JS-1706 Fix S5868 false positive for regex fragment boundaries#7124
Conversation
Tests cover dynamically concatenated regex character classes where Unicode adjacency is created across fragment boundaries. They verify that seam-crossing combining characters, surrogate pairs, emoji modifiers, regional indicators, and ZWJ sequences are accepted while same-fragment grapheme clusters still raise issues. Relates to JS-1706
Track concatenation fragment boundaries while extracting regex patterns and use them in S5868 to suppress Unicode grapheme reports created only across dynamic RegExp string joins. Reports for suspicious Unicode sequences that remain within a single source fragment are still raised, following the approved Jira implementation guidelines. Relates to JS-1706.

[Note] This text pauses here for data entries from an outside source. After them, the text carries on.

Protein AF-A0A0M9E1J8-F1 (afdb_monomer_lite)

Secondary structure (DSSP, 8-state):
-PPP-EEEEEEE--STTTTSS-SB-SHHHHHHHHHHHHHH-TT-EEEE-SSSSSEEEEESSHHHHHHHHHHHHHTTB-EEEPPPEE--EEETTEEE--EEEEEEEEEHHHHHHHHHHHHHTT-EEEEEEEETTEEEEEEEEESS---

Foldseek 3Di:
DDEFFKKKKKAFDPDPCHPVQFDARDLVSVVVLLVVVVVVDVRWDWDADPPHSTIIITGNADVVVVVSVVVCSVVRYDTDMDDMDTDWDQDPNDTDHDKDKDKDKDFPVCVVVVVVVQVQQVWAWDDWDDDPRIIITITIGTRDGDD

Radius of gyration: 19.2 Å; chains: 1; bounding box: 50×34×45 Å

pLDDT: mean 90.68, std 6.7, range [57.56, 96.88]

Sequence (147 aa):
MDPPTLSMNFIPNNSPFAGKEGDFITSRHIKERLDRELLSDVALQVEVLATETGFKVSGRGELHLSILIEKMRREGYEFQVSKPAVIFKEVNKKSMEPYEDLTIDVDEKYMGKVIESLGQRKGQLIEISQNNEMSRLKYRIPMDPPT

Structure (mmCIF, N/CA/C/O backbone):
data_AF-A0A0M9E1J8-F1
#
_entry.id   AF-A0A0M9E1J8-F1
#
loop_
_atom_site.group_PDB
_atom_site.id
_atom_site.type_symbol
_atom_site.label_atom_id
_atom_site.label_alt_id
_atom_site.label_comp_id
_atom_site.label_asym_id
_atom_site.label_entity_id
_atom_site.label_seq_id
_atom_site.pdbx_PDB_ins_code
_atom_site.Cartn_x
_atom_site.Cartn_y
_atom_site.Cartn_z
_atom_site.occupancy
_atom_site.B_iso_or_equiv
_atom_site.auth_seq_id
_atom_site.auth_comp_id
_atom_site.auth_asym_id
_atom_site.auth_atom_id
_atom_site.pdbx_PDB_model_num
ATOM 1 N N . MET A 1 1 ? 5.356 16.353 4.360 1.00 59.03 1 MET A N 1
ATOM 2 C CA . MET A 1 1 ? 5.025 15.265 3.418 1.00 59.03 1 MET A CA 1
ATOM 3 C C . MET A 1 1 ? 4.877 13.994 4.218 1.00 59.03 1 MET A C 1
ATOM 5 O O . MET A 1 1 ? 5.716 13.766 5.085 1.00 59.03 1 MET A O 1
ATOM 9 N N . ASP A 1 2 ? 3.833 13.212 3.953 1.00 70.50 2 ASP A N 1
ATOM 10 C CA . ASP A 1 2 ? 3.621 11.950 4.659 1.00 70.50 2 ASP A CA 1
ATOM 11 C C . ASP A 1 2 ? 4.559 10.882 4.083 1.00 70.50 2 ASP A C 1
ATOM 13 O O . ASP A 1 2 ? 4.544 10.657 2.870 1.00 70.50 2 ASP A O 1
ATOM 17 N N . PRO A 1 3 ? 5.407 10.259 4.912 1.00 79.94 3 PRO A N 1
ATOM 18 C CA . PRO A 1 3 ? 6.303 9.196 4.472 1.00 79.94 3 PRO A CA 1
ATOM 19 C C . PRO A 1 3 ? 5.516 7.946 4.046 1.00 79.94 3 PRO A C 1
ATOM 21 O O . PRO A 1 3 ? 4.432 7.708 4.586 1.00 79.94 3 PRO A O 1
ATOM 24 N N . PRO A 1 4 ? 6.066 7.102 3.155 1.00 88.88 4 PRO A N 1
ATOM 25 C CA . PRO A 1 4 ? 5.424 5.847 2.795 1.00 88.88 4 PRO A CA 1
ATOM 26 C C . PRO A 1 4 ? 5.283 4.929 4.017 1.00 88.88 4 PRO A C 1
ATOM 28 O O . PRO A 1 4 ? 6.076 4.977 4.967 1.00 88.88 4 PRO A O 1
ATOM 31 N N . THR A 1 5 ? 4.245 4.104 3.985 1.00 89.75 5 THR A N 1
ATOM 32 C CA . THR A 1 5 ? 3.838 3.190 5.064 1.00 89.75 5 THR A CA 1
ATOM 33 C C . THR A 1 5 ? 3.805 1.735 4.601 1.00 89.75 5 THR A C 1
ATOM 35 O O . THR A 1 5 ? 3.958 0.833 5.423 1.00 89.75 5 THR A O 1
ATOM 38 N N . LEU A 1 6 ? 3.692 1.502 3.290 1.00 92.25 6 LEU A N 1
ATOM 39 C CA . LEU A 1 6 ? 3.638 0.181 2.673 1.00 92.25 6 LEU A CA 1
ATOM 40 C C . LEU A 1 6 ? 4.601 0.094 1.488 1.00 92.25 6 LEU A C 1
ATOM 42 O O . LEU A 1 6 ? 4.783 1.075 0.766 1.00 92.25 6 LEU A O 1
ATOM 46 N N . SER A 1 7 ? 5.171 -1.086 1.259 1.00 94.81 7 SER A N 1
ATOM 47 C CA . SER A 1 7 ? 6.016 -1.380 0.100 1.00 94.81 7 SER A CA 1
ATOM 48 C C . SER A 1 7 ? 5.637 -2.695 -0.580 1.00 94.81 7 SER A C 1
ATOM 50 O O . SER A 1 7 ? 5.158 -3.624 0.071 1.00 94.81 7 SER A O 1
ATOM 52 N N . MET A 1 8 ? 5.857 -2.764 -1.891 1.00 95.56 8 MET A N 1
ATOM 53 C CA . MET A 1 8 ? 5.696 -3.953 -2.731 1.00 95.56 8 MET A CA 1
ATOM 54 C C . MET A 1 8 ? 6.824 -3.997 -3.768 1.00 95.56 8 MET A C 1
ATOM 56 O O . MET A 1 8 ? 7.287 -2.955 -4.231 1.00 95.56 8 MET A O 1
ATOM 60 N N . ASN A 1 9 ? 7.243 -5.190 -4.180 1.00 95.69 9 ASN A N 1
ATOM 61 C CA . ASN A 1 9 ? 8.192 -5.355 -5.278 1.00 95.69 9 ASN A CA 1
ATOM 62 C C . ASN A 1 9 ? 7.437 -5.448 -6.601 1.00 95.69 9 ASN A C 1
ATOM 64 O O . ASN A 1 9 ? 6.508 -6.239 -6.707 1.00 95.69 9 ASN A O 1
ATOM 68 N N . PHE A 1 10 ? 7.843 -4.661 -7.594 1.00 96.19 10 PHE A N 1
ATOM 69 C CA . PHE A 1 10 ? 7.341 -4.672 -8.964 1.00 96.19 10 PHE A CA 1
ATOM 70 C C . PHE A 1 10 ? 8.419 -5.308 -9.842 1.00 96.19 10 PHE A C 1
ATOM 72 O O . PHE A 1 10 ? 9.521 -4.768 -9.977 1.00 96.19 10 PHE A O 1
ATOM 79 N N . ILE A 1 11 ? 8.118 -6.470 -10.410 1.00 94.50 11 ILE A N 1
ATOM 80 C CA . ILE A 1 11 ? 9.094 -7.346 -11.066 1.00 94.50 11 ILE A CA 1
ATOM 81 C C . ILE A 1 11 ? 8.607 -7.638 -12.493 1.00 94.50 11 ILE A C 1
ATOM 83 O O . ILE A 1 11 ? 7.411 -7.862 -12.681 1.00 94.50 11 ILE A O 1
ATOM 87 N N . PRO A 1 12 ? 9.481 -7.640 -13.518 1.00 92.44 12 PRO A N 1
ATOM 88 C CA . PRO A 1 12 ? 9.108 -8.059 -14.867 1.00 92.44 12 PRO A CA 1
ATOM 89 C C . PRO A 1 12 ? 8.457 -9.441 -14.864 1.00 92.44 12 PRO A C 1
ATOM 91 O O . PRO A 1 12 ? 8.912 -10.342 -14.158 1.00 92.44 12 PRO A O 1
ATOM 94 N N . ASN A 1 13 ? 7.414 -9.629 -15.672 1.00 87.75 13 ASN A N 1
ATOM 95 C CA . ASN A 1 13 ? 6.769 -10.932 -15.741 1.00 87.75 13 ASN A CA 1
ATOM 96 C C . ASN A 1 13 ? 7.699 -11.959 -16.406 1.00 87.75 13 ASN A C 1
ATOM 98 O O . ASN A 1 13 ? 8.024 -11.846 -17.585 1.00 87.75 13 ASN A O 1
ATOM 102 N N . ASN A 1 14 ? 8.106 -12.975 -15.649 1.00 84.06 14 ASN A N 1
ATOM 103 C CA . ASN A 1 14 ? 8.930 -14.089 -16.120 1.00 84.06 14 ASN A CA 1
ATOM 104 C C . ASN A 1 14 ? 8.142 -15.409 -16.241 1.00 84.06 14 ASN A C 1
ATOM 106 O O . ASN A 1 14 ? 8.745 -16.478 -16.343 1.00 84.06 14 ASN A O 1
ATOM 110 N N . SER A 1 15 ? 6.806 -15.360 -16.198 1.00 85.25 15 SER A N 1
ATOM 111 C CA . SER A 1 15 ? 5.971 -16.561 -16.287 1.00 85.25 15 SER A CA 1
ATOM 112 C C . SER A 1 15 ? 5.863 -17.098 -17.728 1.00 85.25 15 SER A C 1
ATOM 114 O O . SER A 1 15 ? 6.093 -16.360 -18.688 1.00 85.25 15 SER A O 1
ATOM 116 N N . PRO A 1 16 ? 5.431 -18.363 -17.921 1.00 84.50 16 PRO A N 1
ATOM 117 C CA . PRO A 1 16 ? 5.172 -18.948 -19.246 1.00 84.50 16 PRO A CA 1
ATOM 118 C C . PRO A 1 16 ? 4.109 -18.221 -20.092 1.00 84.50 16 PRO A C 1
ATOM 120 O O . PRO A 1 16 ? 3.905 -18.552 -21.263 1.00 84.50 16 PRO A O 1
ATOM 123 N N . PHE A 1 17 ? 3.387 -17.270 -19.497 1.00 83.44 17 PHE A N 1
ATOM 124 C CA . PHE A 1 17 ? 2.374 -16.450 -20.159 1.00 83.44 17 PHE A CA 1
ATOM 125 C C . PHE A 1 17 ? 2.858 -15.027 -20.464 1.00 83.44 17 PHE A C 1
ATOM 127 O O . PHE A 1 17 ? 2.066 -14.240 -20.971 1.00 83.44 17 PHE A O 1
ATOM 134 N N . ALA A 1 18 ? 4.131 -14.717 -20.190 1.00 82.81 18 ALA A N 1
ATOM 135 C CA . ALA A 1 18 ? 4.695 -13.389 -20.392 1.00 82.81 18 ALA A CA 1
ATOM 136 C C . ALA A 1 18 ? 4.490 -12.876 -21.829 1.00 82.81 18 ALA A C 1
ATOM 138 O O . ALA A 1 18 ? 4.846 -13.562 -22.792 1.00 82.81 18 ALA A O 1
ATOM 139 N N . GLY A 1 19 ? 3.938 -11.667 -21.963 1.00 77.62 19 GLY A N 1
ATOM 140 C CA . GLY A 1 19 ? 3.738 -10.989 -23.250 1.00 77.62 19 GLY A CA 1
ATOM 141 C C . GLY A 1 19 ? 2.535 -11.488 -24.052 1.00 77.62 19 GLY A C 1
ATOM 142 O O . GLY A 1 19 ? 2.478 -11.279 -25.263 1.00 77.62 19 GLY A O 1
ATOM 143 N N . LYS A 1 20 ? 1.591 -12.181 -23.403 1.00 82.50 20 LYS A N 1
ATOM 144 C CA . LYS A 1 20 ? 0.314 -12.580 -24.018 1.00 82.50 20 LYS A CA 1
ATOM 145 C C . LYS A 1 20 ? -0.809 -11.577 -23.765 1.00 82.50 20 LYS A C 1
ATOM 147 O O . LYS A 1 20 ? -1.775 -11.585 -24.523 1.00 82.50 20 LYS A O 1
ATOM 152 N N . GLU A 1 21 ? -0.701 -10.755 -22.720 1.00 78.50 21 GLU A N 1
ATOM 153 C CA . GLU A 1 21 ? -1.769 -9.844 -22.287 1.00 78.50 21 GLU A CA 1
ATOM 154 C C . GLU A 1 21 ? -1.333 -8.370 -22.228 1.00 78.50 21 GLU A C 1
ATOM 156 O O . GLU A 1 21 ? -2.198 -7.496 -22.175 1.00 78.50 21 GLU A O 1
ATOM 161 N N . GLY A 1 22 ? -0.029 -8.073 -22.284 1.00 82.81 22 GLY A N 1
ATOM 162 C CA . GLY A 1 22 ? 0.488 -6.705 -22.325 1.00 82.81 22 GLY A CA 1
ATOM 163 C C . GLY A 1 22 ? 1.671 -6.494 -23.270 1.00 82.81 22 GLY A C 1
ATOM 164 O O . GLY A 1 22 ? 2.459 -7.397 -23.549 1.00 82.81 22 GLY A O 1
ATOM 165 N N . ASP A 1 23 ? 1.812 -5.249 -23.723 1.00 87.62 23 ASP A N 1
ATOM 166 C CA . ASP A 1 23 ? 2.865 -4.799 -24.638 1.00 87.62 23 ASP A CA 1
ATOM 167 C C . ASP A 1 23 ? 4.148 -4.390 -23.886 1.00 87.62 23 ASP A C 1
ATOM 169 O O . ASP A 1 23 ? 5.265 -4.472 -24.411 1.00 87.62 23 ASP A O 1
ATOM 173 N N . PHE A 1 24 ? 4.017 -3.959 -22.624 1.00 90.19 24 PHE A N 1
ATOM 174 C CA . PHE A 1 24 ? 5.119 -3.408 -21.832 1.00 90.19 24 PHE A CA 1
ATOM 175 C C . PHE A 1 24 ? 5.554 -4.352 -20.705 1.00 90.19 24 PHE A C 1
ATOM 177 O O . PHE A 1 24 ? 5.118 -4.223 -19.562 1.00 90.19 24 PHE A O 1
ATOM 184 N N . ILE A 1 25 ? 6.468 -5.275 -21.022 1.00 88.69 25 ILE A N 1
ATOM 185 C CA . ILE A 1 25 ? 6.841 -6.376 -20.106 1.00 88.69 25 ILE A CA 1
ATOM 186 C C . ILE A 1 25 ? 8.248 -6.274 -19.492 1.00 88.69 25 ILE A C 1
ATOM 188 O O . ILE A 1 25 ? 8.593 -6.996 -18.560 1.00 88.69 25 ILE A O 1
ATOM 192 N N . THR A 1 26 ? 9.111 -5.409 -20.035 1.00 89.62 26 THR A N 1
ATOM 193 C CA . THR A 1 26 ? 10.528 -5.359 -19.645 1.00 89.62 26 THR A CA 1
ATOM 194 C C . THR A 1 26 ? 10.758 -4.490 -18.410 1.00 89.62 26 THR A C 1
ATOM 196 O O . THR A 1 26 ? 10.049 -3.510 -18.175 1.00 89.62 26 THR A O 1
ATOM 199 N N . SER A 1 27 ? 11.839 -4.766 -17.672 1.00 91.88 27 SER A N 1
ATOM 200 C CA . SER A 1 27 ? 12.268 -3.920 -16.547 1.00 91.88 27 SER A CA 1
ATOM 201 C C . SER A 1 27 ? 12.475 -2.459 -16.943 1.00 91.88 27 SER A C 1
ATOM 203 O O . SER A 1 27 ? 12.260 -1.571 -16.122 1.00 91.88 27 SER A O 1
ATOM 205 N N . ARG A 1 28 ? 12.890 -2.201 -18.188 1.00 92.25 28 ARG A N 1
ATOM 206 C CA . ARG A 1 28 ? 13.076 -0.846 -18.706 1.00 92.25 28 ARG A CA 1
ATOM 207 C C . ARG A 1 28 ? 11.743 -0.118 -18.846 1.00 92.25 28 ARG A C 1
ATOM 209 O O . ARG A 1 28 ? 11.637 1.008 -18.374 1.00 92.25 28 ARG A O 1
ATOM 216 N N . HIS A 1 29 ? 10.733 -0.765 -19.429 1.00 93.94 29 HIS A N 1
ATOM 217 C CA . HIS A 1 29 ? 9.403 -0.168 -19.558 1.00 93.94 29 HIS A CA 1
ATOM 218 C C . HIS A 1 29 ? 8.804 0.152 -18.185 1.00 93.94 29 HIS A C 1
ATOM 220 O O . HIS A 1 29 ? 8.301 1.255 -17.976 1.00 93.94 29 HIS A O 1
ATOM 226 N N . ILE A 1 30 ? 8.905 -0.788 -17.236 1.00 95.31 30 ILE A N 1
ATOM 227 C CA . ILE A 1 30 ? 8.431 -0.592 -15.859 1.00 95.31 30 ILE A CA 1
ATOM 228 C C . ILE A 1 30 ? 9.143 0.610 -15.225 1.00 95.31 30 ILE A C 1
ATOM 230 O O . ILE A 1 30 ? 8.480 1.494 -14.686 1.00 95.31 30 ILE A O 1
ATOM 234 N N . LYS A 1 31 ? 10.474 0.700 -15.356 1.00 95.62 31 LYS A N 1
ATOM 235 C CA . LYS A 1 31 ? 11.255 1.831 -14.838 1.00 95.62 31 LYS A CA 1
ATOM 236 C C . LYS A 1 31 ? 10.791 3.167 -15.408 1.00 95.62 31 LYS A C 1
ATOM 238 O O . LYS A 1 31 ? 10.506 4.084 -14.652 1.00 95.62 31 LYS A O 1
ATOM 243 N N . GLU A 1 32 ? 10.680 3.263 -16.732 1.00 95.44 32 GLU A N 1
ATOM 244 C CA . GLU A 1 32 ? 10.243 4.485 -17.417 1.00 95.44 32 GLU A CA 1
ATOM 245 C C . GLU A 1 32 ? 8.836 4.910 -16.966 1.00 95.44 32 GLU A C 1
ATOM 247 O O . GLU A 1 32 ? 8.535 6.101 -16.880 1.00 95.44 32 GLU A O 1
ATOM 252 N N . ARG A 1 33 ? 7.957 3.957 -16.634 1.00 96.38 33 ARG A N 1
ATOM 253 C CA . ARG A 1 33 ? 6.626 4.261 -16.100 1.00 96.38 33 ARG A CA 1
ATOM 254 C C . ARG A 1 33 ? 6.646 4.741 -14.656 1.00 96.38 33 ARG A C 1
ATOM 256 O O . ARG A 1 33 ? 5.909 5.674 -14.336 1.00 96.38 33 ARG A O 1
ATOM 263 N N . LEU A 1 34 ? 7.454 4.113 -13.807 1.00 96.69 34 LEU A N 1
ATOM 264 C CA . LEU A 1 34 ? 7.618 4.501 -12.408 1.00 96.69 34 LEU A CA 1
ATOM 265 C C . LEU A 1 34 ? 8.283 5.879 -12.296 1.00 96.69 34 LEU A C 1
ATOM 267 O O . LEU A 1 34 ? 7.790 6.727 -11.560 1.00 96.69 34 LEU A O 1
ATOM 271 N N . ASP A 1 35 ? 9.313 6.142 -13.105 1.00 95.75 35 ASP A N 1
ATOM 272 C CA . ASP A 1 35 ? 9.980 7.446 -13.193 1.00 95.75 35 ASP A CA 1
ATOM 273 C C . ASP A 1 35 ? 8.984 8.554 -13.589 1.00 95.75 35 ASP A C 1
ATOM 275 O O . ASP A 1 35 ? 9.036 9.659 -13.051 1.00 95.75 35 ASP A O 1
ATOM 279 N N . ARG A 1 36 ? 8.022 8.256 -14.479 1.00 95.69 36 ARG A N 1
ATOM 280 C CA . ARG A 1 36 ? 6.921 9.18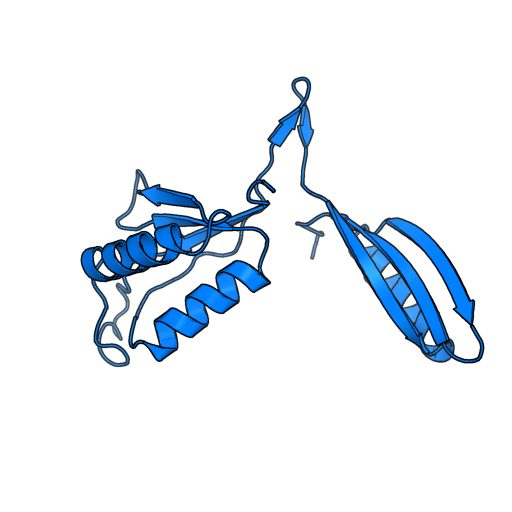1 -14.803 1.00 95.69 36 ARG A CA 1
ATOM 281 C C . ARG A 1 36 ? 5.966 9.408 -13.629 1.00 95.69 36 ARG A C 1
ATOM 283 O O . ARG A 1 36 ? 5.556 10.546 -13.427 1.00 95.69 36 ARG A O 1
ATOM 290 N N . GLU A 1 37 ? 5.614 8.371 -12.864 1.00 95.62 37 GLU A N 1
ATOM 291 C CA . GLU A 1 37 ? 4.722 8.533 -11.702 1.00 95.62 37 GLU A CA 1
ATOM 292 C C . GLU A 1 37 ? 5.379 9.388 -10.612 1.00 95.62 37 GLU A C 1
ATOM 294 O O . GLU A 1 37 ? 4.703 10.230 -10.027 1.00 95.62 37 GLU A O 1
ATOM 299 N N . LEU A 1 38 ? 6.696 9.252 -10.398 1.00 94.44 38 LEU A N 1
ATOM 300 C CA . LEU A 1 38 ? 7.462 10.053 -9.430 1.00 94.44 38 LEU A CA 1
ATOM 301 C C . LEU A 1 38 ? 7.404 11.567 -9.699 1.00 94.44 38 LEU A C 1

ESLint 9 flat-config verification no longer calls the custom pragma patch hooks, so inline configs and disable comments using ESLint rule aliases were not mapped to sonarjs/Sxxxx rule ids before linting. Patch directive comments before verification so alias-based inline configs keep Sonar defaults and disable directives suppress the intended wrapped rules. Update the linter expectation for prefer-const severity-only inline config to match the preserved Sonar defaults.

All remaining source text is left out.